# ASSIGNED TASK
From the data below, repeat exactly the lines from the line with "ATOM 60 C C" to the line with "ATOM 76 C C", both included.

(DATA FOR REVIEW Opens)

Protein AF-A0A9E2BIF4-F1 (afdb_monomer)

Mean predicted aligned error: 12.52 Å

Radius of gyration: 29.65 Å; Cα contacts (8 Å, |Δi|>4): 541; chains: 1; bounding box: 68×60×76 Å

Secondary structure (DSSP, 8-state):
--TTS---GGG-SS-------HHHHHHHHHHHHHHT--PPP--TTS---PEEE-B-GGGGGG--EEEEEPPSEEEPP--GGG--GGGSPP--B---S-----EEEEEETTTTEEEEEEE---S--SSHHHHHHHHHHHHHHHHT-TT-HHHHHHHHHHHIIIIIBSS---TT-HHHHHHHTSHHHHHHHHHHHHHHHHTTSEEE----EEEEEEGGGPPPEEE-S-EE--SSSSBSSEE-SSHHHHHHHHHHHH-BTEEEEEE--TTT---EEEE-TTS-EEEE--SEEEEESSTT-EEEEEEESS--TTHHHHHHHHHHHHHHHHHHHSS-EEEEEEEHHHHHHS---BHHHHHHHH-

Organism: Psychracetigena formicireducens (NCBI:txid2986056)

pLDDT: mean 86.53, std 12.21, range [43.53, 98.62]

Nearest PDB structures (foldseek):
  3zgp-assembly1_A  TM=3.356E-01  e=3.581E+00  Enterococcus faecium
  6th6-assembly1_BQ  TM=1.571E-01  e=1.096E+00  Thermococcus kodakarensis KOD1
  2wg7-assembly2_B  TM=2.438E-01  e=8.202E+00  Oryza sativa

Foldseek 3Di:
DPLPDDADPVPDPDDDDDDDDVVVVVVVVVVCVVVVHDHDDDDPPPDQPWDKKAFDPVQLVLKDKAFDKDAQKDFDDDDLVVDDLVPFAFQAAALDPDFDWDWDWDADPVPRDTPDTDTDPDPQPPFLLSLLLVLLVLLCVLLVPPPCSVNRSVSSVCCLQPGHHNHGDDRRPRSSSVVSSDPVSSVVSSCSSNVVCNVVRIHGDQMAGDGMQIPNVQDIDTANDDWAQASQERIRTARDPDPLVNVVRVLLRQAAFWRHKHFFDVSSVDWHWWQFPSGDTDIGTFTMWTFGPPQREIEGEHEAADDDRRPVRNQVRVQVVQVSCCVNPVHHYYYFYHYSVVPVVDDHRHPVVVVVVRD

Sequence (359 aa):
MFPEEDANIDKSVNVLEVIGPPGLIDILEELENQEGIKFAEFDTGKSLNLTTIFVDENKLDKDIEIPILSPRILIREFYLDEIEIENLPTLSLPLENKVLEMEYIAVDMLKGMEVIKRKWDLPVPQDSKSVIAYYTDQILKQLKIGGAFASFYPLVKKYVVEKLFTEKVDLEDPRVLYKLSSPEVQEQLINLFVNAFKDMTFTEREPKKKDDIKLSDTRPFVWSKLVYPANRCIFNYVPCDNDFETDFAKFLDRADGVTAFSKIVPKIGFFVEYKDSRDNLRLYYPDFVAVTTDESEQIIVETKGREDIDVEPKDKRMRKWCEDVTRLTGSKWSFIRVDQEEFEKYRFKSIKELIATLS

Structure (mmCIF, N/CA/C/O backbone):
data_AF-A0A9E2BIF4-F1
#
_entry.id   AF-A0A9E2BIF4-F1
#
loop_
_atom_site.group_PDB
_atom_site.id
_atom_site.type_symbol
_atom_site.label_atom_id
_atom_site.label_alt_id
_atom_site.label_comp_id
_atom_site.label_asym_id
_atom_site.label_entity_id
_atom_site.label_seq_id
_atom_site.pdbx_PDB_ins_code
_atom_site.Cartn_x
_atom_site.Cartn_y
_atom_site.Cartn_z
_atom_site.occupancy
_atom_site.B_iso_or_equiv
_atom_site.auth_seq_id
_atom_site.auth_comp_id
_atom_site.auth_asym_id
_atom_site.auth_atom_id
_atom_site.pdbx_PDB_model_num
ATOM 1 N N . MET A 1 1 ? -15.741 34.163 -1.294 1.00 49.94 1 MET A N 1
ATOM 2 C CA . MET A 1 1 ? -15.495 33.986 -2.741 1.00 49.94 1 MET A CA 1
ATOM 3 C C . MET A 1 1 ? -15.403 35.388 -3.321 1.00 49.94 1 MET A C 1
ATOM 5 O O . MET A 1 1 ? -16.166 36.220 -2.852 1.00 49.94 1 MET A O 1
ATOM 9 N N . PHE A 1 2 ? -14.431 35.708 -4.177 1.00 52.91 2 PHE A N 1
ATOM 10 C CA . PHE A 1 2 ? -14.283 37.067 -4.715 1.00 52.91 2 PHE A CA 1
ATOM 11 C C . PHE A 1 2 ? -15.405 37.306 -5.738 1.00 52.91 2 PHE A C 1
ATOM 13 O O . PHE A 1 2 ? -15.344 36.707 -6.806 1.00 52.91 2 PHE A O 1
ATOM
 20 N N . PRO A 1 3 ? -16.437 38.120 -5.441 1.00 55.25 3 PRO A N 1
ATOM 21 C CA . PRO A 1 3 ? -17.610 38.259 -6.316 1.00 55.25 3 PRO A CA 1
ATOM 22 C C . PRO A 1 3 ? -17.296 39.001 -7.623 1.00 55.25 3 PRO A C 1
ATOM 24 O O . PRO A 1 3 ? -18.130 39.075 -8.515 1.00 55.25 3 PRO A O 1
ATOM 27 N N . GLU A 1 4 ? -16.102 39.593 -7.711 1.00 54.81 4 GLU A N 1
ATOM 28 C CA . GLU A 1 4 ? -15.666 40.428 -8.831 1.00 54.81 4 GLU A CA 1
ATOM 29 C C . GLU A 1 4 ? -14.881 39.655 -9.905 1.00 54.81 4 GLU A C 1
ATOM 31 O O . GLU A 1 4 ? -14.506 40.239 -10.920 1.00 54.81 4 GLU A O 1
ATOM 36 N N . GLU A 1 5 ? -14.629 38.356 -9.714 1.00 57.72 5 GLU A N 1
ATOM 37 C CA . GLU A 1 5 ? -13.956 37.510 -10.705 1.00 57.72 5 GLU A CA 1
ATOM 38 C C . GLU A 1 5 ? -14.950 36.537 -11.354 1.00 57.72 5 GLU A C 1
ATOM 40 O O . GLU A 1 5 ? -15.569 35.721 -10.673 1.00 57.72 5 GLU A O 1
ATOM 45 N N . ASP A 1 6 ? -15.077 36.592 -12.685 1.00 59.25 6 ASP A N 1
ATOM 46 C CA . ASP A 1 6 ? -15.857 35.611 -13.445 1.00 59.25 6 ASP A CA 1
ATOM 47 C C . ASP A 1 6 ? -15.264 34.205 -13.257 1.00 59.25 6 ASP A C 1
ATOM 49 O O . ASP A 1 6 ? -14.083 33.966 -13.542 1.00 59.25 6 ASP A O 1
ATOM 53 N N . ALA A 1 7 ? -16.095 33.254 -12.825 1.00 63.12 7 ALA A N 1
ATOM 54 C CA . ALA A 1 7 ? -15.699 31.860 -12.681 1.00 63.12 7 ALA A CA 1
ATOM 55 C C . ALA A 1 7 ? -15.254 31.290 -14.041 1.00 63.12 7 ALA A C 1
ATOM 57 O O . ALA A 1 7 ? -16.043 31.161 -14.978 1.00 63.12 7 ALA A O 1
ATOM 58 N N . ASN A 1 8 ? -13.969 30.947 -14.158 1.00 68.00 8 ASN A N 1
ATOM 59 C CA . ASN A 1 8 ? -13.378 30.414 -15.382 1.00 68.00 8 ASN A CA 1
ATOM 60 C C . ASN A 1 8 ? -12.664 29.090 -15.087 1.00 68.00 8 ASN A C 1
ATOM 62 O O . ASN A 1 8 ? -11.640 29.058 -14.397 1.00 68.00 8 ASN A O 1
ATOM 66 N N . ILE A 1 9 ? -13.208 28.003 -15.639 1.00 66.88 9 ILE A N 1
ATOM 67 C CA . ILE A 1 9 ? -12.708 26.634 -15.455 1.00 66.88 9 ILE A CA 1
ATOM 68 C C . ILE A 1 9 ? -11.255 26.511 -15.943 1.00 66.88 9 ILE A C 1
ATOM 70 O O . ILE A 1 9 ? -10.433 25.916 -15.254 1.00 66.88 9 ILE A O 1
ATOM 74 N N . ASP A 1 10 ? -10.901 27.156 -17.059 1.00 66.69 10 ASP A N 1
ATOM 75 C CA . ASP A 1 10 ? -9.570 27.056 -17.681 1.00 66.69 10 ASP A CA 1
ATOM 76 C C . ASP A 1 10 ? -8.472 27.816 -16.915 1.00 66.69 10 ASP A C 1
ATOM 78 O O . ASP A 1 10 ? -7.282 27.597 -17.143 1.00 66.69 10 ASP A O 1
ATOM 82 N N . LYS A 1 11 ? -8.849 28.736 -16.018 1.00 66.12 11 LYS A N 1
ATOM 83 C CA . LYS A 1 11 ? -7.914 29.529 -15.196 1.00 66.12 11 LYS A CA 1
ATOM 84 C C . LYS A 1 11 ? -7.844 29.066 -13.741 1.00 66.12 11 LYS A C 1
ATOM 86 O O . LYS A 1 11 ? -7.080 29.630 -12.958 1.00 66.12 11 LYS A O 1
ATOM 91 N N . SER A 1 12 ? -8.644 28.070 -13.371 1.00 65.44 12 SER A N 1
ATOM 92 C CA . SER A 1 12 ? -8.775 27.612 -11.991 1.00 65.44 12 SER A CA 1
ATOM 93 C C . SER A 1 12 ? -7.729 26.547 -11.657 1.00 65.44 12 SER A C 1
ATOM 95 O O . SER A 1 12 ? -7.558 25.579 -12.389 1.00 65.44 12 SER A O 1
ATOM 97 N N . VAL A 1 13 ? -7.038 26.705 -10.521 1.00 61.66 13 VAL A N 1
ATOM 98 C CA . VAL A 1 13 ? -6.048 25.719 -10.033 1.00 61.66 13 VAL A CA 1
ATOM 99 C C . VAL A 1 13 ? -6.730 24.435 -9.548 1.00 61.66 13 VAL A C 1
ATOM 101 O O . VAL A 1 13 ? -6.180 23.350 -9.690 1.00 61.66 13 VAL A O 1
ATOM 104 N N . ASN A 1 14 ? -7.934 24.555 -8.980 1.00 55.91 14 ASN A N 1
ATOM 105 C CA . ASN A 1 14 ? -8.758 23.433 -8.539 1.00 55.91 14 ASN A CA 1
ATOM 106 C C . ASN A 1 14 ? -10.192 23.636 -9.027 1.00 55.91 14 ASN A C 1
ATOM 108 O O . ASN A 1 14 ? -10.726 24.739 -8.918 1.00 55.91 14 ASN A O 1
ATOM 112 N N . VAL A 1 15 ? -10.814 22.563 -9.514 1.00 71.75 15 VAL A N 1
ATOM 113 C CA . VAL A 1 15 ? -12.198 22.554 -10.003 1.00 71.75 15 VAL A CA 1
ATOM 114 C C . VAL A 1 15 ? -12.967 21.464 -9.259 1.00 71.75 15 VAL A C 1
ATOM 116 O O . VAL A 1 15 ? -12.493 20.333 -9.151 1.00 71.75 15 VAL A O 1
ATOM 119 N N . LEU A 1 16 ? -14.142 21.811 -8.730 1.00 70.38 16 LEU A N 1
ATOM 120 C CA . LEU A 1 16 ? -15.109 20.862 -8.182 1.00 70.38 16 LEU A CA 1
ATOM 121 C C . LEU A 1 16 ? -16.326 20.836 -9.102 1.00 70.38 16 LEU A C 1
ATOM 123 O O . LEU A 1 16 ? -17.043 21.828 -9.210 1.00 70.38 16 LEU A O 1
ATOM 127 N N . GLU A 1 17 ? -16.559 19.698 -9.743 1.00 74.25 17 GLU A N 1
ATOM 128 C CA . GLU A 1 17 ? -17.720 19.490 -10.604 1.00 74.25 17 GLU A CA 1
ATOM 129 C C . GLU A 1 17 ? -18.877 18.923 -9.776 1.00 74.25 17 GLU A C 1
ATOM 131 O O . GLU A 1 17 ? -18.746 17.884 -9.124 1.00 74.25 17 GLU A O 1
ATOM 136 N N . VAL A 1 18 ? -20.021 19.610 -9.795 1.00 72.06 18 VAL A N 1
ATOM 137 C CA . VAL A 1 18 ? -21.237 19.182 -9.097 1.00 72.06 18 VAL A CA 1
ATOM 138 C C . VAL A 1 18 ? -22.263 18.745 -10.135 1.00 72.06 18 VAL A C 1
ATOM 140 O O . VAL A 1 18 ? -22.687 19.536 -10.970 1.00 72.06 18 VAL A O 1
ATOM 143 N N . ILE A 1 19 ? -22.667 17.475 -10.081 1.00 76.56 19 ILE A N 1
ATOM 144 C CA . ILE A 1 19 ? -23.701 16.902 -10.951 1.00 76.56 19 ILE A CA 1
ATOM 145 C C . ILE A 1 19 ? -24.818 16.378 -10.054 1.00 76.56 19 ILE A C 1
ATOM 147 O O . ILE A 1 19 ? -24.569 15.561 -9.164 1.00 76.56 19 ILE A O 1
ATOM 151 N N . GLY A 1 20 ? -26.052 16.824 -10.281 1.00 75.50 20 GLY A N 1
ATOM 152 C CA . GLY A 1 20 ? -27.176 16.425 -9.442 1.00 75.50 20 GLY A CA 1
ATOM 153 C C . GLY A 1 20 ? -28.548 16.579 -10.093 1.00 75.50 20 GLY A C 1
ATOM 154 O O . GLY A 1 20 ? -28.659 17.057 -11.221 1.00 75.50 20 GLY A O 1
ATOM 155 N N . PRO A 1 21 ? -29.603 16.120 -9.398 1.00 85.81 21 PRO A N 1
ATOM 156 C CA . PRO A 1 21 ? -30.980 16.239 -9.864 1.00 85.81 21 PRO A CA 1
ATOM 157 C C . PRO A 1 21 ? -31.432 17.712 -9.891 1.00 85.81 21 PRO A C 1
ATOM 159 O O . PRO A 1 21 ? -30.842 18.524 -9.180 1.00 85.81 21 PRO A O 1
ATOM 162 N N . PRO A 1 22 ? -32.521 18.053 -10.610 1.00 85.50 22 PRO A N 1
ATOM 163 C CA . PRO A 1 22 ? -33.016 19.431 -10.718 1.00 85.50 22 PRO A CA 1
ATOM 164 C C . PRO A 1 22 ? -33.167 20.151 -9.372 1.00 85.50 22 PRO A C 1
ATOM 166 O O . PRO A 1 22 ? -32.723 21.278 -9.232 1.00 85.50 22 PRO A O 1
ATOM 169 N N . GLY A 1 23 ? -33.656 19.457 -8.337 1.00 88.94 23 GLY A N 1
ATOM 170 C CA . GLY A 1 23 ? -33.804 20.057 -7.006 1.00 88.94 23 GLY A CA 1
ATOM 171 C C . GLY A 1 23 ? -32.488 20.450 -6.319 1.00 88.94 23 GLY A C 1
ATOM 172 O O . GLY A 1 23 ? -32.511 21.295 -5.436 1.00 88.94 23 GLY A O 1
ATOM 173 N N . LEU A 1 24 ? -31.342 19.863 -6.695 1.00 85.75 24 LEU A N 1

(DATA FOR REVIEW Closes)
(DATA FOR REVIEW Opens)

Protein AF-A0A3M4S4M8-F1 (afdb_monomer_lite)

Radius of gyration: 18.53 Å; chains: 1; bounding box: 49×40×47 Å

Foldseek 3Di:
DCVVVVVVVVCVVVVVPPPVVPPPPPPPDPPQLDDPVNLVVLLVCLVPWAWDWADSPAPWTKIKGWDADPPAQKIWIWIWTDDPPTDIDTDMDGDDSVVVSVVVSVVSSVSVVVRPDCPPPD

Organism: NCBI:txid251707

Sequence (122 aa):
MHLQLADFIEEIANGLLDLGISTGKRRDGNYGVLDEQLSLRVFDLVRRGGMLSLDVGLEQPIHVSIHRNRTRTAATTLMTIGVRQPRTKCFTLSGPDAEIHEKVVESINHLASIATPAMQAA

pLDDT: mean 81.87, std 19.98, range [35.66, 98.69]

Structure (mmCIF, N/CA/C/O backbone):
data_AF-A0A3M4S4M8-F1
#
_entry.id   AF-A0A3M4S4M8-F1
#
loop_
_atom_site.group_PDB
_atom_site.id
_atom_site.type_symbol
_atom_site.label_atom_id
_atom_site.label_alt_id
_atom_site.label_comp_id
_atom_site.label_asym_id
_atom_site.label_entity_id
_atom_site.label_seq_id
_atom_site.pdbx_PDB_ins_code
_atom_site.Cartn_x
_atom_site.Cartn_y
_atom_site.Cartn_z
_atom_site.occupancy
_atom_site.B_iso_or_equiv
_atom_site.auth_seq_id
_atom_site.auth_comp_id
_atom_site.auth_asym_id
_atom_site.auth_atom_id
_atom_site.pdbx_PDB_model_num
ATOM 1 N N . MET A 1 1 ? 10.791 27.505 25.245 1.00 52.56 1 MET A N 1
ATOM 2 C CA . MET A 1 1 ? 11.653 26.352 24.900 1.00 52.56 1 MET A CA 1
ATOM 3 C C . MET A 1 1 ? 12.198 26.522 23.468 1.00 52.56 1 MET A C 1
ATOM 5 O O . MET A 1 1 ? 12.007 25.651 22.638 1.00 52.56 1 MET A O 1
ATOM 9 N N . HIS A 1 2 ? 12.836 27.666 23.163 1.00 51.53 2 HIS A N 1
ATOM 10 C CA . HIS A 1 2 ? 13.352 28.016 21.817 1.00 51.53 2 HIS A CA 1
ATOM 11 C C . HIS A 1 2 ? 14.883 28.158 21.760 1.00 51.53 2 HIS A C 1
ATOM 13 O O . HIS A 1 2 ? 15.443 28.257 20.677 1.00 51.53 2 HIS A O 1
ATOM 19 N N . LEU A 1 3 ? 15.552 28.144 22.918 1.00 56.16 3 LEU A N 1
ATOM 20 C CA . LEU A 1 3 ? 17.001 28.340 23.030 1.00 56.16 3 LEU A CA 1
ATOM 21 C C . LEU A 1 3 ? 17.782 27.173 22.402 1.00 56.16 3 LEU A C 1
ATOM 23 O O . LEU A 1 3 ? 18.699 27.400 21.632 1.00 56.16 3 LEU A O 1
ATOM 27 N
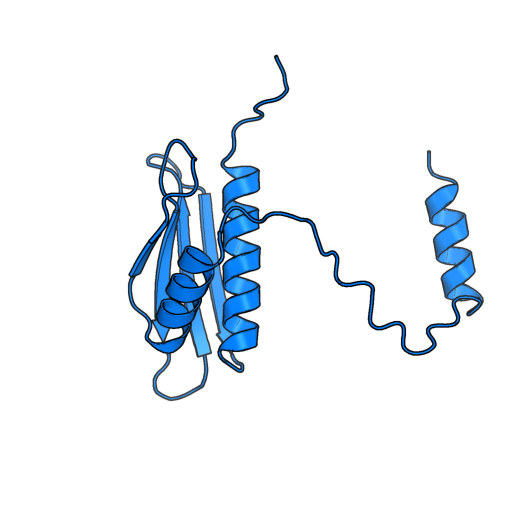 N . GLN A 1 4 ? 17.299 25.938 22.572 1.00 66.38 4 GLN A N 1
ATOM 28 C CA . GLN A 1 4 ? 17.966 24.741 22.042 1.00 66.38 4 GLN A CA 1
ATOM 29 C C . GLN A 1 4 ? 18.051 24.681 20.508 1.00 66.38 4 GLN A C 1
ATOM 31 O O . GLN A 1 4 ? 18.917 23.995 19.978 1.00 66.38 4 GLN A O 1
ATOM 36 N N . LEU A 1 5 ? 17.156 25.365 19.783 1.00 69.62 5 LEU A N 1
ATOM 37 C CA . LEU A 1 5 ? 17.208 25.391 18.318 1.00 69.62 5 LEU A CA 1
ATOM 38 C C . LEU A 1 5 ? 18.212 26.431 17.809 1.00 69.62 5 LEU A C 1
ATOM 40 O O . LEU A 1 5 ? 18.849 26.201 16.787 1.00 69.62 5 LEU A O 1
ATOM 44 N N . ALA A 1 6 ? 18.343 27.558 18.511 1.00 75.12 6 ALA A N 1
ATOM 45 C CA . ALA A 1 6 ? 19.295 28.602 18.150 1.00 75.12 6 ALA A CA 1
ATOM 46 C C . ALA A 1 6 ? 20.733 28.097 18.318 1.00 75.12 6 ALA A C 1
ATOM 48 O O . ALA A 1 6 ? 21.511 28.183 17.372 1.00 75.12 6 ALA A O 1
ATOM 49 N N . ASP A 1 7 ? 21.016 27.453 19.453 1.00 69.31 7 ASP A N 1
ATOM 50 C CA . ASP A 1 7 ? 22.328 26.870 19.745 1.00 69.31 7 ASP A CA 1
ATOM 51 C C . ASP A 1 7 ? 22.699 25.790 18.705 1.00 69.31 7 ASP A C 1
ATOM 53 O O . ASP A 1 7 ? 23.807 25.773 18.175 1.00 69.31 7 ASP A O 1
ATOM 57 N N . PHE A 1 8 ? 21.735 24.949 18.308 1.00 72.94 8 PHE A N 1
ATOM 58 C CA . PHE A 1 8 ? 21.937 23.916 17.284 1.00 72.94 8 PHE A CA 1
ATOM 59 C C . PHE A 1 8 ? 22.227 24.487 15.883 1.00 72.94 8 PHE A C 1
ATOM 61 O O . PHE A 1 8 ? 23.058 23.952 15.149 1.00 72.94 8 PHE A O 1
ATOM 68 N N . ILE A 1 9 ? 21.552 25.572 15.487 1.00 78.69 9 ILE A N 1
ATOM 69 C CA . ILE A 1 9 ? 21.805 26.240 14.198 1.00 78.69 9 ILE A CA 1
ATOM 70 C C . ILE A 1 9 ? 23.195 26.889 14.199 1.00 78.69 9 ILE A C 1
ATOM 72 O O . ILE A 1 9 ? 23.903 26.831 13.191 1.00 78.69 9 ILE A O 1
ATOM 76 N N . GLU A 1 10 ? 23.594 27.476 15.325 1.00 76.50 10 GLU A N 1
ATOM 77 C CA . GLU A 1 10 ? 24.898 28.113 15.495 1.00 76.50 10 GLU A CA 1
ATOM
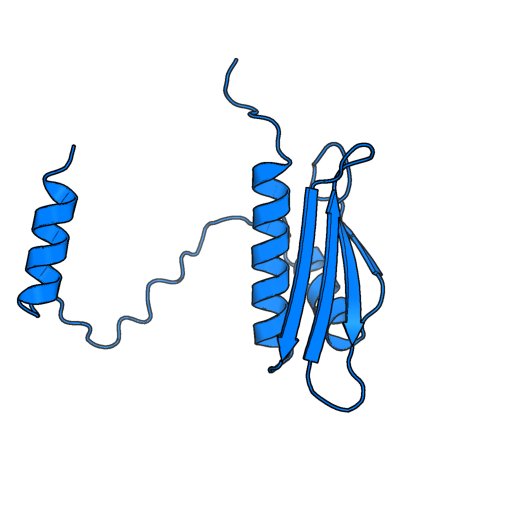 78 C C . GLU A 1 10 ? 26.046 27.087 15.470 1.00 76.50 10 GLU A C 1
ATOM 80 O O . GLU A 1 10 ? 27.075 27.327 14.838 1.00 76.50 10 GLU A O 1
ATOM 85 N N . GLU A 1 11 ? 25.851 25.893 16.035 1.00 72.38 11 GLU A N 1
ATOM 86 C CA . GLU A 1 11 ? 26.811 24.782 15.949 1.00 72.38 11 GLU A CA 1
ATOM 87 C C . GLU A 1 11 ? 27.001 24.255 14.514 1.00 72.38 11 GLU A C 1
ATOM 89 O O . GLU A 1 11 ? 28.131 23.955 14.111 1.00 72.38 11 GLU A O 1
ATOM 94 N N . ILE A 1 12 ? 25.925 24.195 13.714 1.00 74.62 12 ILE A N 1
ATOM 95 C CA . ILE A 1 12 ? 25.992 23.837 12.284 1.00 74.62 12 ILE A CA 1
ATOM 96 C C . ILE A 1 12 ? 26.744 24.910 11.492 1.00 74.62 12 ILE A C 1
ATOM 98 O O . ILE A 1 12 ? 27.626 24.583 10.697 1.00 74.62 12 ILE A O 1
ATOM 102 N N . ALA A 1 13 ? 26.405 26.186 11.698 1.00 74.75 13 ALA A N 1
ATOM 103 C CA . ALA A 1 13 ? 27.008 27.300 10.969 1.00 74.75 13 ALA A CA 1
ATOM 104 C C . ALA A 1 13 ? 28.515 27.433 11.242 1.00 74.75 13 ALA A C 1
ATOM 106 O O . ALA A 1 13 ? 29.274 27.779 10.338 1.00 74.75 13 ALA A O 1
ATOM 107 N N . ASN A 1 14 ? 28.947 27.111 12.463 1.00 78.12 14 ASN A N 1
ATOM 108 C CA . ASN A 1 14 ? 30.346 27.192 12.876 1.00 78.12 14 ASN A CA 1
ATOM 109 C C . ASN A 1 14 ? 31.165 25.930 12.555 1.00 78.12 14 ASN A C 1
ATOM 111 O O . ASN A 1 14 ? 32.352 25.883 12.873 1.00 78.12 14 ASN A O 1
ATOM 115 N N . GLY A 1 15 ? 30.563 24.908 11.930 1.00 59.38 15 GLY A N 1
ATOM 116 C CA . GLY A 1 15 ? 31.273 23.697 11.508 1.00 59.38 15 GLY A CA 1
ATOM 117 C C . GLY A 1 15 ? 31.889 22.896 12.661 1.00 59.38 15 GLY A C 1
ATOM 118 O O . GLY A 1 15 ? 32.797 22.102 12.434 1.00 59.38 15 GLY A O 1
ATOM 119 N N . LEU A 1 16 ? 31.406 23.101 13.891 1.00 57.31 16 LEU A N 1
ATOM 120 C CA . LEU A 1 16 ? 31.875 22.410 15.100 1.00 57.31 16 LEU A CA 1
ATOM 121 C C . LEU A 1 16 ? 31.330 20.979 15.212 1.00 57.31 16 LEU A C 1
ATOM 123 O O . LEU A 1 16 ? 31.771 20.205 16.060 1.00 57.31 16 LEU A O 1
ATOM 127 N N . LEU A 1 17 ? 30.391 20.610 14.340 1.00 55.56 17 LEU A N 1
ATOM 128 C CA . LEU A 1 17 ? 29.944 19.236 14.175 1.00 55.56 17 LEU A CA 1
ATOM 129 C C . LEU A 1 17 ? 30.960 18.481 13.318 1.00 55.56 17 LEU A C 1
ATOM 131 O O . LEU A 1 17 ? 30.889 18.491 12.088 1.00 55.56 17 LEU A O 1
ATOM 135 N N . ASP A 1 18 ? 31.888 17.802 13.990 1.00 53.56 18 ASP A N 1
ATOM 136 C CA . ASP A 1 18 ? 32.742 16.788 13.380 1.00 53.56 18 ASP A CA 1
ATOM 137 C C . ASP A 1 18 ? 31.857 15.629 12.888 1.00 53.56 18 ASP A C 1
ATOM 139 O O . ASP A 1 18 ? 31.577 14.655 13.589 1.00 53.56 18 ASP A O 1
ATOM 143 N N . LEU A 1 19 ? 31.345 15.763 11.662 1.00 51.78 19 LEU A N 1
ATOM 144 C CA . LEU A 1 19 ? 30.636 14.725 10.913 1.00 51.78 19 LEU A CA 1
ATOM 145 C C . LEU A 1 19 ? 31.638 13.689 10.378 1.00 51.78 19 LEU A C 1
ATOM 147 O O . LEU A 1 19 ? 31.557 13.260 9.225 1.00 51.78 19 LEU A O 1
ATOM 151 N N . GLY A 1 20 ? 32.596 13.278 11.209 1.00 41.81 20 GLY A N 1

(DATA FOR REVIEW Closes)

# ANSWER SPACE
ATOM 60 C C . ASN A 1 8 ? -12.664 29.090 -15.087 1.00 68.00 8 ASN A C 1
ATOM 62 O O . ASN A 1 8 ? -11.640 29.058 -14.397 1.00 68.00 8 ASN A O 1
ATOM 66 N N . ILE A 1 9 ? -13.208 28.003 -15.639 1.00 66.88 9 ILE A N 1
ATOM 67 C CA . ILE A 1 9 ? -12.708 26.634 -15.455 1.00 66.88 9 ILE A CA 1
ATOM 68 C C . ILE A 1 9 ? -11.255 26.511 -15.943 1.00 66.88 9 ILE A C 1
ATOM 70 O O . ILE A 1 9 ? -10.433 25.916 -15.254 1.00 66.88 9 ILE A O 1
ATOM 74 N N . ASP A 1 10 ? -10.901 27.156 -17.059 1.00 66.69 10 ASP A N 1
ATOM 75 C CA . ASP A 1 10 ? -9.570 27.056 -17.681 1.00 66.69 10 ASP A CA 1
ATOM 76 C C . ASP A 1 10 ? -8.472 27.816 -16.915 1.00 66.69 10 ASP A C 1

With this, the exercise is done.